• **PROBLEM TO WORK ON**: Below is a listing. Set down exactly the lines from the one containing "ATOM 26 C CA" through the one containing "ATOM 46 C CA", both ends included, and leave out the rest.

* * * *

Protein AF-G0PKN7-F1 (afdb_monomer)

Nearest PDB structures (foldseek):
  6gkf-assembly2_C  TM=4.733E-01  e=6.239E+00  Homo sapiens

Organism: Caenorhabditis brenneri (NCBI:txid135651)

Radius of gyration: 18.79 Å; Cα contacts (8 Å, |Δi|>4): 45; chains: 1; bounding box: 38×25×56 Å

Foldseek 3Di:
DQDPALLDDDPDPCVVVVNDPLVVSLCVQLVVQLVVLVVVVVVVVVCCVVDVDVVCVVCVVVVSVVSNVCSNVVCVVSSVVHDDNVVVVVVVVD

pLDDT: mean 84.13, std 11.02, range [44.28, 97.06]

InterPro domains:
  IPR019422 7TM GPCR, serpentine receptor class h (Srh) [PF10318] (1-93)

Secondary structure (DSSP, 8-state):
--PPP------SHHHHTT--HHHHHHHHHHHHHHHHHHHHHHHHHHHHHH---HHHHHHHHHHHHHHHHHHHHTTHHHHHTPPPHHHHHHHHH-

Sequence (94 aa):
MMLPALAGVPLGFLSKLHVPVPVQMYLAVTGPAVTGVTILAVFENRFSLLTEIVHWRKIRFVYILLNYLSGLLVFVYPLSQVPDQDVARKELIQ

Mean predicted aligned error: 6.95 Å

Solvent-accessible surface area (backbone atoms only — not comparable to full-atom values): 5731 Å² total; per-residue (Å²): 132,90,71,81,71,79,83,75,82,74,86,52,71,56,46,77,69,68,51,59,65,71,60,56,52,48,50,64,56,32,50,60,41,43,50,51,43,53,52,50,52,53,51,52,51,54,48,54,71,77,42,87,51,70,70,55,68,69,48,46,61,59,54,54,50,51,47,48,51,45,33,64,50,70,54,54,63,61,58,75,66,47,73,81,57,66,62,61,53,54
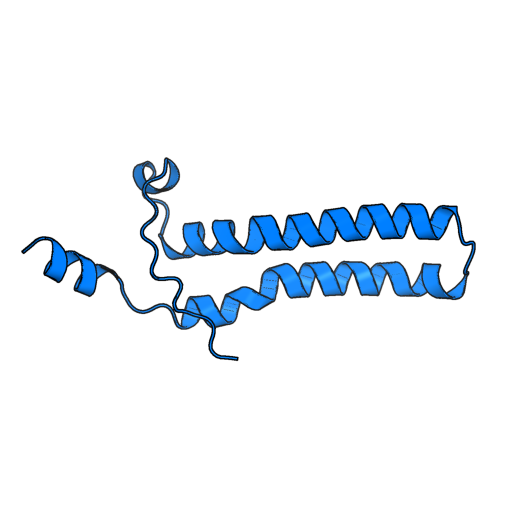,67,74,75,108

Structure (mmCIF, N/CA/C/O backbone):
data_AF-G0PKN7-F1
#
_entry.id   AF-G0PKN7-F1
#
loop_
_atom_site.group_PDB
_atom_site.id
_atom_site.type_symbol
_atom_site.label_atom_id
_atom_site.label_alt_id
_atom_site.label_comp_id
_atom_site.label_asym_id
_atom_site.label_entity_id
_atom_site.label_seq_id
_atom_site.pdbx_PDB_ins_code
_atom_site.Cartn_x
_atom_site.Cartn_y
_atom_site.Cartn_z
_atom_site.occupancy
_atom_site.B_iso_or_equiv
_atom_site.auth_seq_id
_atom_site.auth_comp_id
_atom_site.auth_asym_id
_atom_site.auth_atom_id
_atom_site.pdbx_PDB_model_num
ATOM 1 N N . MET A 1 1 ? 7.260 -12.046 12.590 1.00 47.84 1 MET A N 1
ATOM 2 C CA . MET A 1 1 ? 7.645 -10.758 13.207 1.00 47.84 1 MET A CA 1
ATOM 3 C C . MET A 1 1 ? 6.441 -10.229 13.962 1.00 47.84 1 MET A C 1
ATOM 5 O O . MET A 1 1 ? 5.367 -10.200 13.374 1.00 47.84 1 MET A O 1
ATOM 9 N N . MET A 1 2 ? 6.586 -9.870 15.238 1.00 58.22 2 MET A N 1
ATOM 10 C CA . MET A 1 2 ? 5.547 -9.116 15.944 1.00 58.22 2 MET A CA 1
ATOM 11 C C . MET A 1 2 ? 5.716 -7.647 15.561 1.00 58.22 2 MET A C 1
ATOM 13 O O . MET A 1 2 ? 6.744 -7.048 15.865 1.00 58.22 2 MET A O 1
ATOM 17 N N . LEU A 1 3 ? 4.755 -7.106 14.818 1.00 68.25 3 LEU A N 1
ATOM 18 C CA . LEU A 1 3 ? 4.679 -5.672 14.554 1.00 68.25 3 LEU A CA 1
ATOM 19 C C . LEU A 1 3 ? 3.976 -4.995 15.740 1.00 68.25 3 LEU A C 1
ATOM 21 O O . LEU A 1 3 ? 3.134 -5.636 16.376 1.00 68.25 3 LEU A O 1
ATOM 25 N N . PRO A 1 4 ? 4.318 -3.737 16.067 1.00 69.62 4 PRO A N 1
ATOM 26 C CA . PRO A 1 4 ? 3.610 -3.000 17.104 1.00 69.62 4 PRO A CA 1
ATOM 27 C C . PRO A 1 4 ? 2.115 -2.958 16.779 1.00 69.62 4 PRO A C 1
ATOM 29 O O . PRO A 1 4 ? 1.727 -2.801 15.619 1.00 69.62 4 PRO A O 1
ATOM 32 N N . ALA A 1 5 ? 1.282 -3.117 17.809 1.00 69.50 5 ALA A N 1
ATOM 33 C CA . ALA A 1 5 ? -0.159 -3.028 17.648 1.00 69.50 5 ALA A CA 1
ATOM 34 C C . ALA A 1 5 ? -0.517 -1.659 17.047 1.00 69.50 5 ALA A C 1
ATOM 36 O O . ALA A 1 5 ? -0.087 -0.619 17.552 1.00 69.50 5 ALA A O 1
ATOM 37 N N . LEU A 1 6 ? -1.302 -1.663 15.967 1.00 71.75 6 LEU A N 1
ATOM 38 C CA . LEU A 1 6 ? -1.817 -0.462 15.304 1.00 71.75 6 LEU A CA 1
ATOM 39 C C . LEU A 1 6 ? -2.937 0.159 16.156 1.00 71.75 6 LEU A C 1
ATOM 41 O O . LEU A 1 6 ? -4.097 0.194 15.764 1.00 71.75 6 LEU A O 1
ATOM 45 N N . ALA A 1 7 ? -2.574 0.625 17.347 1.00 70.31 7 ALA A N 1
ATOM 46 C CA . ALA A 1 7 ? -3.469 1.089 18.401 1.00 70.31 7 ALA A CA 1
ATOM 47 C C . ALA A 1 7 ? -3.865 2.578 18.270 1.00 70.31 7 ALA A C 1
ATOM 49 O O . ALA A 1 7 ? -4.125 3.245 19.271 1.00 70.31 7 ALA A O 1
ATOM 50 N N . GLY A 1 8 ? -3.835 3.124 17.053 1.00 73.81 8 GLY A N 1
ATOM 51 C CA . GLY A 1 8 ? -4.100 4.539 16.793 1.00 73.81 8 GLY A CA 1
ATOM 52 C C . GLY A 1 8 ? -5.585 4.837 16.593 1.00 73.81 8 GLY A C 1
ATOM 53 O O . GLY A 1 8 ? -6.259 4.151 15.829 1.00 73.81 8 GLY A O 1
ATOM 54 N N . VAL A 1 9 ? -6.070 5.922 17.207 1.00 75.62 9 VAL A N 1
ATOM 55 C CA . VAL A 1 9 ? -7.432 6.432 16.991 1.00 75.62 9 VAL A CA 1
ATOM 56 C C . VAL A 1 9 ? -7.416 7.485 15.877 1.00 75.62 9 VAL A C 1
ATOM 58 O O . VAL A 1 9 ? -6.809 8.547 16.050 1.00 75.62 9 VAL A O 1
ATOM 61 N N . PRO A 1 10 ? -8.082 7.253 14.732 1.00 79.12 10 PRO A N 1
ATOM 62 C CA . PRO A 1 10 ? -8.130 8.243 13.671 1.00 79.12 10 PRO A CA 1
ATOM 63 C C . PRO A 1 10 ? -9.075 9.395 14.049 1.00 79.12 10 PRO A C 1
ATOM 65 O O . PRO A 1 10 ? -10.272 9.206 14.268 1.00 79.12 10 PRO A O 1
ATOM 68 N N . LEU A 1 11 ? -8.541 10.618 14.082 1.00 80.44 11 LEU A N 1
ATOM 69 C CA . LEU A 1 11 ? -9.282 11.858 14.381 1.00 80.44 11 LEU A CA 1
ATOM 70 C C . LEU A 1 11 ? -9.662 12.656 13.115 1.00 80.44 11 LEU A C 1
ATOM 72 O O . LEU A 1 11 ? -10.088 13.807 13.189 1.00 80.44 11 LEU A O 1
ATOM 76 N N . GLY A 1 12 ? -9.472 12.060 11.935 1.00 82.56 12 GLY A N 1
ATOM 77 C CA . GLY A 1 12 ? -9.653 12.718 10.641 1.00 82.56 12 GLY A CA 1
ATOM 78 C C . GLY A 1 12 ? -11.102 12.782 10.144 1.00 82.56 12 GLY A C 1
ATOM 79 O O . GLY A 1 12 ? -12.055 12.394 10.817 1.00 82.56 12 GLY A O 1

* * * *

• **SOLUTION FOR THIS PROBLEM**:
ATOM 26 C CA . PRO A 1 4 ? 3.610 -3.000 17.104 1.00 69.62 4 PRO A CA 1
ATOM 27 C C . PRO A 1 4 ? 2.115 -2.958 16.779 1.00 69.62 4 PRO A C 1
ATOM 29 O O . PRO A 1 4 ? 1.727 -2.801 15.619 1.00 69.62 4 PRO A O 1
ATOM 32 N N . ALA A 1 5 ? 1.282 -3.117 17.809 1.00 69.50 5 ALA A N 1
ATOM 33 C CA . ALA A 1 5 ? -0.159 -3.028 17.648 1.00 69.50 5 ALA A CA 1
ATOM 34 C C . ALA A 1 5 ? -0.517 -1.659 17.047 1.00 69.50 5 ALA A C 1
ATOM 36 O O . ALA A 1 5 ? -0.087 -0.619 17.552 1.00 69.50 5 ALA A O 1
ATOM 37 N N . LEU A 1 6 ? -1.302 -1.663 15.967 1.00 71.75 6 LEU A N 1
ATOM 38 C CA . LEU A 1 6 ? -1.817 -0.462 15.304 1.00 71.75 6 LEU A CA 1
ATOM 39 C C . LEU A 1 6 ? -2.937 0.159 16.156 1.00 71.75 6 LEU A C 1
ATOM 41 O O . LEU A 1 6 ? -4.097 0.194 15.764 1.00 71.75 6 LEU A O 1
ATOM 45 N N . ALA A 1 7 ? -2.574 0.625 17.347 1.00 70.31 7 ALA A N 1
ATOM 46 C CA . ALA A 1 7 ? -3.469 1.089 18.401 1.00 70.31 7 ALA A CA 1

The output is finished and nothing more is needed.